— TASK TO CARRY OUT —
Could you please find each line in the records that contains the word "range" and copy it?

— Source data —

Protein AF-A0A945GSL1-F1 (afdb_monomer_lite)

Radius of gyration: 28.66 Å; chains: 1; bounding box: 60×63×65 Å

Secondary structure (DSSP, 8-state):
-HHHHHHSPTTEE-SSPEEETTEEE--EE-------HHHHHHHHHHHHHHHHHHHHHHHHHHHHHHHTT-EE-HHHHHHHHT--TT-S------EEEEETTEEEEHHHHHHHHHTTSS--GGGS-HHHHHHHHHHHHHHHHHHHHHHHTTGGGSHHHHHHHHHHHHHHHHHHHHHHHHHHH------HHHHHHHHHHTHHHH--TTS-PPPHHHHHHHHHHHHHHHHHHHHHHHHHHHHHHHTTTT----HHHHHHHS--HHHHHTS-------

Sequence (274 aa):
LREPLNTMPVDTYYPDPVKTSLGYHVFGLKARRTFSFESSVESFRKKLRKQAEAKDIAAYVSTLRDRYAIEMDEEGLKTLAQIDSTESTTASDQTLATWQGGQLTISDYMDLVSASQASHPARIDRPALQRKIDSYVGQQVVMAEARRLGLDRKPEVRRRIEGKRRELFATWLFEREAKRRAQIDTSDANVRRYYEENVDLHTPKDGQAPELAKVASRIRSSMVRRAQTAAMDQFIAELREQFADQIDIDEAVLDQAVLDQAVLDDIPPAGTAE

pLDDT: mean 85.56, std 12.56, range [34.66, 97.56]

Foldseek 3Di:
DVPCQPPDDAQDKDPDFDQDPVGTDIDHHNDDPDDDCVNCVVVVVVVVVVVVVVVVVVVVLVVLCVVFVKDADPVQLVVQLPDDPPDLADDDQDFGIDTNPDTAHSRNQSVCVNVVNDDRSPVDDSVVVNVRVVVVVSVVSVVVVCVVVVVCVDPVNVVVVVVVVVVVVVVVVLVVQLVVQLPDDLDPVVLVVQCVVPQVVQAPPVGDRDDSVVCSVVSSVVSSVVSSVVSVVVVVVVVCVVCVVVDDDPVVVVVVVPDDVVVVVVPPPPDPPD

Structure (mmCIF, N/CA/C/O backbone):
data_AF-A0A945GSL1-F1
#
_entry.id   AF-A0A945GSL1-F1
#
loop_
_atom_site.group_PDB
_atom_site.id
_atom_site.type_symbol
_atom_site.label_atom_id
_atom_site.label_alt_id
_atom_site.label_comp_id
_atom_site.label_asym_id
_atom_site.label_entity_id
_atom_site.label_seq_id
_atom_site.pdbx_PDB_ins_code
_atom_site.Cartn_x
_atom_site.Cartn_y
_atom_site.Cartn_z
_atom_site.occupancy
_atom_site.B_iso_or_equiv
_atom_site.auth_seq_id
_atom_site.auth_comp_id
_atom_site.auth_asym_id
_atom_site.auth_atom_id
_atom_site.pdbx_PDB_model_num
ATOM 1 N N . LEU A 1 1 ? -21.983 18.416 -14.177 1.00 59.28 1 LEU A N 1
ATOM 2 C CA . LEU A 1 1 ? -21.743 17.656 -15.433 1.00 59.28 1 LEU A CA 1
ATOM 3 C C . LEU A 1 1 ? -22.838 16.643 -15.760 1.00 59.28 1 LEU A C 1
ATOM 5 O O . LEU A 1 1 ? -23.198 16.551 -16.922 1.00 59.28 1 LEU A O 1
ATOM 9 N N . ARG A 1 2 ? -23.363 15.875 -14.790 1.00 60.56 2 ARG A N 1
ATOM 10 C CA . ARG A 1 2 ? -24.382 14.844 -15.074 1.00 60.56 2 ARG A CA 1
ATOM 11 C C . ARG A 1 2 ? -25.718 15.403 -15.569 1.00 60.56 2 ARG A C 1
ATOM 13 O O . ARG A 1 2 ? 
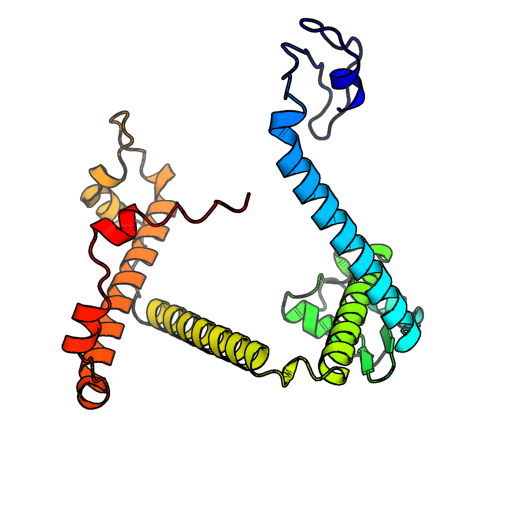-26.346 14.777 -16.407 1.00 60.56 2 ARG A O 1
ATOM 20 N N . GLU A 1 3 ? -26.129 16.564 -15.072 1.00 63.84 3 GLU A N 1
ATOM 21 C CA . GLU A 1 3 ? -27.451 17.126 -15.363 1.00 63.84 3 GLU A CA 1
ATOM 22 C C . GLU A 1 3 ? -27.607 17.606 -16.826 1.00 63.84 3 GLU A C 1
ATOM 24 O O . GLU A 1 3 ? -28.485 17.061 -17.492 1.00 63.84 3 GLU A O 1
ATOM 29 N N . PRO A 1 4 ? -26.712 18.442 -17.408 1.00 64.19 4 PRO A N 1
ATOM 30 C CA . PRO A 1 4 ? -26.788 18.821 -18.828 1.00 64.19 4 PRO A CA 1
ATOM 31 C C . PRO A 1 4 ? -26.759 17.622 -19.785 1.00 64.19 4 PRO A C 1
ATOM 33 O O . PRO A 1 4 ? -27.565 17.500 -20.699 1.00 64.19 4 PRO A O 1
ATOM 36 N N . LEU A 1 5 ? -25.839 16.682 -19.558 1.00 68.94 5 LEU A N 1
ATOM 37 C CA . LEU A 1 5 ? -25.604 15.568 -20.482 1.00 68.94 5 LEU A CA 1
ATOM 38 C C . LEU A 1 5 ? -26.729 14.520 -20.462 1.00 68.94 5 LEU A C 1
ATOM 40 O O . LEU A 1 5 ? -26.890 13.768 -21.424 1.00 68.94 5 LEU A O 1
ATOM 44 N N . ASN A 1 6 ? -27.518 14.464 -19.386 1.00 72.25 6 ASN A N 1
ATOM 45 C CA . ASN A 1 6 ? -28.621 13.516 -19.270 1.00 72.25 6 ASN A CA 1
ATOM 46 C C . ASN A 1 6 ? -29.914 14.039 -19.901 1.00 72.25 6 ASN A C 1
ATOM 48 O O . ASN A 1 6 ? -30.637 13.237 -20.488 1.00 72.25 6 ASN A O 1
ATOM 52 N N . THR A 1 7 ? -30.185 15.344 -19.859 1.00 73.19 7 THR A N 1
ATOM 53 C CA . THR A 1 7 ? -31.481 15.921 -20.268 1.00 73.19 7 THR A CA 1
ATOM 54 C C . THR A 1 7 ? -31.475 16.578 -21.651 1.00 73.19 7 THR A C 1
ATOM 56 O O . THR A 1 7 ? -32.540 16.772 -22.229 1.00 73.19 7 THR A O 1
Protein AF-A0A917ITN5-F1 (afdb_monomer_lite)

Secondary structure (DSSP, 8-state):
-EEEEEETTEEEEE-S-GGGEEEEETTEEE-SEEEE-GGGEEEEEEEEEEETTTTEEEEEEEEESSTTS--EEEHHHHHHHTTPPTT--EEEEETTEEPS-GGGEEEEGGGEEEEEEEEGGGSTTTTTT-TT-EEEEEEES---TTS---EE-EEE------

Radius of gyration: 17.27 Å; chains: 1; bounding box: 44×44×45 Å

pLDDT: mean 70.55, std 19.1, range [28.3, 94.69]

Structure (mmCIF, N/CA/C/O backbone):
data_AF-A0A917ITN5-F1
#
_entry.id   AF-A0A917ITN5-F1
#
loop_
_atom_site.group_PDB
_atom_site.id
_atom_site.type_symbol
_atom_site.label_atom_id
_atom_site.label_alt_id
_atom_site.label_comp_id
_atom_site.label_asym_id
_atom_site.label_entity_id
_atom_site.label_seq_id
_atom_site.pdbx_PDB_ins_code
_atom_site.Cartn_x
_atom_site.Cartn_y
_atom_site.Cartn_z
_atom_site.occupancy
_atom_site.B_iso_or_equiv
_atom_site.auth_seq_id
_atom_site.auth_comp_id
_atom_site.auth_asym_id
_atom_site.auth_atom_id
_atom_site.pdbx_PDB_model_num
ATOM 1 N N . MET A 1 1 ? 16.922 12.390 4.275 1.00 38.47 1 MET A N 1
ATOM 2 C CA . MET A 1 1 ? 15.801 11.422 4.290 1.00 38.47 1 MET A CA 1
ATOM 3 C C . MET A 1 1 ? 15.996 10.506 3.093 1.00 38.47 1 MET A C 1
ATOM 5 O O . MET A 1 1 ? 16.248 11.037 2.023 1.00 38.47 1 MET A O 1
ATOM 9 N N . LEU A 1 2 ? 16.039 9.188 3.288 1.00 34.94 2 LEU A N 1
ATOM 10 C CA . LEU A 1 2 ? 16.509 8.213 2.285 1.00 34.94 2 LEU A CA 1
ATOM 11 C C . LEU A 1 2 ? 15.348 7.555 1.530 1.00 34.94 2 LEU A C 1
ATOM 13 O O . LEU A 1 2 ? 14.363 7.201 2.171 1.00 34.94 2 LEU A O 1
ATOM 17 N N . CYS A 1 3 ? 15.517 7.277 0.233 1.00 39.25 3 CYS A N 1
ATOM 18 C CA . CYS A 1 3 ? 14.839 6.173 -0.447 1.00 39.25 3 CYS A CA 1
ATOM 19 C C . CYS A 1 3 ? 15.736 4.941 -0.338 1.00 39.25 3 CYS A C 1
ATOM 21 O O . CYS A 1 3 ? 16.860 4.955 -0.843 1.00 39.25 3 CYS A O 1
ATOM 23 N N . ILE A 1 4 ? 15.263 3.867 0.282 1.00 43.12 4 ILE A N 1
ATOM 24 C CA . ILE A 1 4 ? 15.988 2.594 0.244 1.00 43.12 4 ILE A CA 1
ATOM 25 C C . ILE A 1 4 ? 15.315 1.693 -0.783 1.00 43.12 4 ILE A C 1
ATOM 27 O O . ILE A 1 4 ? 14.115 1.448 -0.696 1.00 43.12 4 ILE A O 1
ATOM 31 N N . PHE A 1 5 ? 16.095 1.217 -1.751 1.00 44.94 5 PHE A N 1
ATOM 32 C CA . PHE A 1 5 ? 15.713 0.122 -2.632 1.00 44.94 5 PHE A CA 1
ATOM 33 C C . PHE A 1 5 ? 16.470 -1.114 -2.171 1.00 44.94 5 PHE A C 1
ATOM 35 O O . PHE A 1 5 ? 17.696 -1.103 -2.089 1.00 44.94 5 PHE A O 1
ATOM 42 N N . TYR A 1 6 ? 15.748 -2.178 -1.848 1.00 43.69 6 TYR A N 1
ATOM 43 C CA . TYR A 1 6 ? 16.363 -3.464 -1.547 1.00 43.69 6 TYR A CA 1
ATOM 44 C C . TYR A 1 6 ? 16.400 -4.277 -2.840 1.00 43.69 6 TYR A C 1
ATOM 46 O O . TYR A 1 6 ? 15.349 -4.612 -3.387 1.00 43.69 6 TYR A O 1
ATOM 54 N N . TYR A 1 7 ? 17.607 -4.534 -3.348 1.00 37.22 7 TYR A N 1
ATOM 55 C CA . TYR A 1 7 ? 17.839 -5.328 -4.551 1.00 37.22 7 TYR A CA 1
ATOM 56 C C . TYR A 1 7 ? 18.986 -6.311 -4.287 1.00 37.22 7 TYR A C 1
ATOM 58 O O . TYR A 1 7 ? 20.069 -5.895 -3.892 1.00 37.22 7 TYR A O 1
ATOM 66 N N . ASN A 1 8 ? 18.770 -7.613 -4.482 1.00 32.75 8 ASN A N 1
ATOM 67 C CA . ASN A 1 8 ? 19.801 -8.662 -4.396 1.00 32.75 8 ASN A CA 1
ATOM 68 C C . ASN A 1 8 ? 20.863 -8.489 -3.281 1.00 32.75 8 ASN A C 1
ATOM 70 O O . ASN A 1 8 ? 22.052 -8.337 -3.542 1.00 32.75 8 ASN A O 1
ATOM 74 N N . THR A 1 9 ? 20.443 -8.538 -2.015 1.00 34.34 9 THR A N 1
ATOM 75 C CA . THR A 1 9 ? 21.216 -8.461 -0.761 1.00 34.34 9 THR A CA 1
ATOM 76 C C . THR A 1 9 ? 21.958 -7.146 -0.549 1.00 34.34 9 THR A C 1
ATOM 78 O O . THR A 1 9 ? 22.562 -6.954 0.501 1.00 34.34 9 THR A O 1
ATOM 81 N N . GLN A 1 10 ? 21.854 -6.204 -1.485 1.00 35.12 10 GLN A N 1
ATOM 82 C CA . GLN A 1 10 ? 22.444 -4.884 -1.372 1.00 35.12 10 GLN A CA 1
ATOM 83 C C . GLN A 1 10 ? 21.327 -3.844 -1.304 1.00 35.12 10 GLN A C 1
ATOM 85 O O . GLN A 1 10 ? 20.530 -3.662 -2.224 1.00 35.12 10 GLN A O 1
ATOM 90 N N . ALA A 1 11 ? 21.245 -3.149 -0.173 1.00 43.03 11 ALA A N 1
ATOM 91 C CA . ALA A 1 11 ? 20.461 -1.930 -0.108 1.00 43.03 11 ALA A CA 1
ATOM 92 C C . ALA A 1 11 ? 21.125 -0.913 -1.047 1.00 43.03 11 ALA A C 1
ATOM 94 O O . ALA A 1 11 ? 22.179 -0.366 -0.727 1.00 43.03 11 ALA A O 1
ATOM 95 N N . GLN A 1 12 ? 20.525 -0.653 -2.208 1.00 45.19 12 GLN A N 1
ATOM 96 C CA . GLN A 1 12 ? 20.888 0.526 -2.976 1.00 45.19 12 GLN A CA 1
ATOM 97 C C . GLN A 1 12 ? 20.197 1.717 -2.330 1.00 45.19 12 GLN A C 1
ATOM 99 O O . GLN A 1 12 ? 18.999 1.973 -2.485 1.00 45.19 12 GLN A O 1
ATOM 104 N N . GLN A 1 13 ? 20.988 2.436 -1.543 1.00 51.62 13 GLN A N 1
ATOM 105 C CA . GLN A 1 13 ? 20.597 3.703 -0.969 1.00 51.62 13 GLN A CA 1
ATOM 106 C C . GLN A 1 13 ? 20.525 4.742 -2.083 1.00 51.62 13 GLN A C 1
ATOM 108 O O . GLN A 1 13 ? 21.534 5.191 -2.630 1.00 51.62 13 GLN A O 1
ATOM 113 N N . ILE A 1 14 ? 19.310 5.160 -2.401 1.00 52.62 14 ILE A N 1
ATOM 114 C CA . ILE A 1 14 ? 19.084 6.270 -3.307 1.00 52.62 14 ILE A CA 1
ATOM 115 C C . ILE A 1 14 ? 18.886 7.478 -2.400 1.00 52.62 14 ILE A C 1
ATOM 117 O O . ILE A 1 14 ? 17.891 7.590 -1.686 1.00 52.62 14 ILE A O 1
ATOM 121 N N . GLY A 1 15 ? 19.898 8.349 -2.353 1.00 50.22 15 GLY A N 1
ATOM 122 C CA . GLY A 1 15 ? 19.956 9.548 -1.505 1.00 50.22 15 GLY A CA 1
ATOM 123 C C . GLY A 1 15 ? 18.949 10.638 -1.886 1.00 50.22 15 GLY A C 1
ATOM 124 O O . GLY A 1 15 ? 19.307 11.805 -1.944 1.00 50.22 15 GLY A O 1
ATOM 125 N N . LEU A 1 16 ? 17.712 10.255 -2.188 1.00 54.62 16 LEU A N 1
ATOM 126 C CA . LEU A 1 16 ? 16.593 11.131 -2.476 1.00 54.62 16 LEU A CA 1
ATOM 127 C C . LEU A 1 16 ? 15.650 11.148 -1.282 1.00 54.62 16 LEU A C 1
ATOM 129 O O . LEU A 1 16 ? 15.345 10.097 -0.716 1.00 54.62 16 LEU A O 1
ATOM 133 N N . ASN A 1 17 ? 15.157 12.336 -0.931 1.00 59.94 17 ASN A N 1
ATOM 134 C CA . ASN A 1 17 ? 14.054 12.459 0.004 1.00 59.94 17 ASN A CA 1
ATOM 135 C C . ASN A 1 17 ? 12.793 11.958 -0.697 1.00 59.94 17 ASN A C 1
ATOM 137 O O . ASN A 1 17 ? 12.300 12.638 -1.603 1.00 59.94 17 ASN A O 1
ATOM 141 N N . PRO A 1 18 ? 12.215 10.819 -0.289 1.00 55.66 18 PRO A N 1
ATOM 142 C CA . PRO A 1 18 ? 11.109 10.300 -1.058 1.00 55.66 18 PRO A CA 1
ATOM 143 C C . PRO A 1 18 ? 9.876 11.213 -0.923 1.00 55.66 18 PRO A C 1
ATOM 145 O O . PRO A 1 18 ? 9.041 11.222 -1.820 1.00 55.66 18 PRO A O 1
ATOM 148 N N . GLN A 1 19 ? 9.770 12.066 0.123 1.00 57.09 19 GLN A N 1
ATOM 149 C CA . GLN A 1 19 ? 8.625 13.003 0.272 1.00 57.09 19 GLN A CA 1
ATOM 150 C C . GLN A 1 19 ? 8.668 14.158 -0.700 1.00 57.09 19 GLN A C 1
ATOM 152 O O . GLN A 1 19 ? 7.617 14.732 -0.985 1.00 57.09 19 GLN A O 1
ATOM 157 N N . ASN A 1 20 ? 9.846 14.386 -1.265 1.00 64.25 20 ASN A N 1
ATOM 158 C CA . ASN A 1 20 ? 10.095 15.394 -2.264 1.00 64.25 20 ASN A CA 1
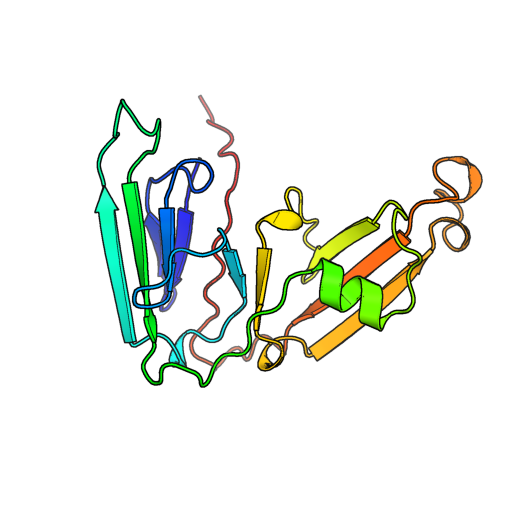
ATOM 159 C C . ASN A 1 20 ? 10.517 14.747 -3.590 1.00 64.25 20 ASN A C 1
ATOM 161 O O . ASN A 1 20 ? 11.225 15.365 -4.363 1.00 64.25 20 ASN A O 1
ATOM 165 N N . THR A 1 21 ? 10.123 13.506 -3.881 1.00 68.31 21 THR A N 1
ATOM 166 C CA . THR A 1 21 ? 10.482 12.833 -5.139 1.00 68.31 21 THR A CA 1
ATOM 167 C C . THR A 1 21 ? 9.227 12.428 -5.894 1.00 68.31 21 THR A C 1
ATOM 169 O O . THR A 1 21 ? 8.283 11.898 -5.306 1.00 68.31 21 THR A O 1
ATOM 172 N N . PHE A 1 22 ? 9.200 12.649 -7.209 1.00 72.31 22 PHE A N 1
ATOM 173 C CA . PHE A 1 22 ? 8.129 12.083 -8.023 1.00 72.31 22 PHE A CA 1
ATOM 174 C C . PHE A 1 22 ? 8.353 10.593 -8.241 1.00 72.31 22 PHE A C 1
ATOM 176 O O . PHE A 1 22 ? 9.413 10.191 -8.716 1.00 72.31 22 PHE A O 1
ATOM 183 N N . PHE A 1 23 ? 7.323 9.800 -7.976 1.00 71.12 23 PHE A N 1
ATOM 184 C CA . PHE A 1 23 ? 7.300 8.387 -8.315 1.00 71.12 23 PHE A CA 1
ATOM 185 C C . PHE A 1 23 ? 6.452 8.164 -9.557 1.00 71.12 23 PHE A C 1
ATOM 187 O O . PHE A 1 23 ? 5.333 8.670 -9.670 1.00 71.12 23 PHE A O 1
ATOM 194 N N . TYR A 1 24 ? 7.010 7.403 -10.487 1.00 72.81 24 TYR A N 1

— RESPONSE AREA —
pLDDT: mean 85.56, std 12.56, range [34.66, 97.56]
pLDDT: mean 70.55, std 19.1, range [28.3, 94.69]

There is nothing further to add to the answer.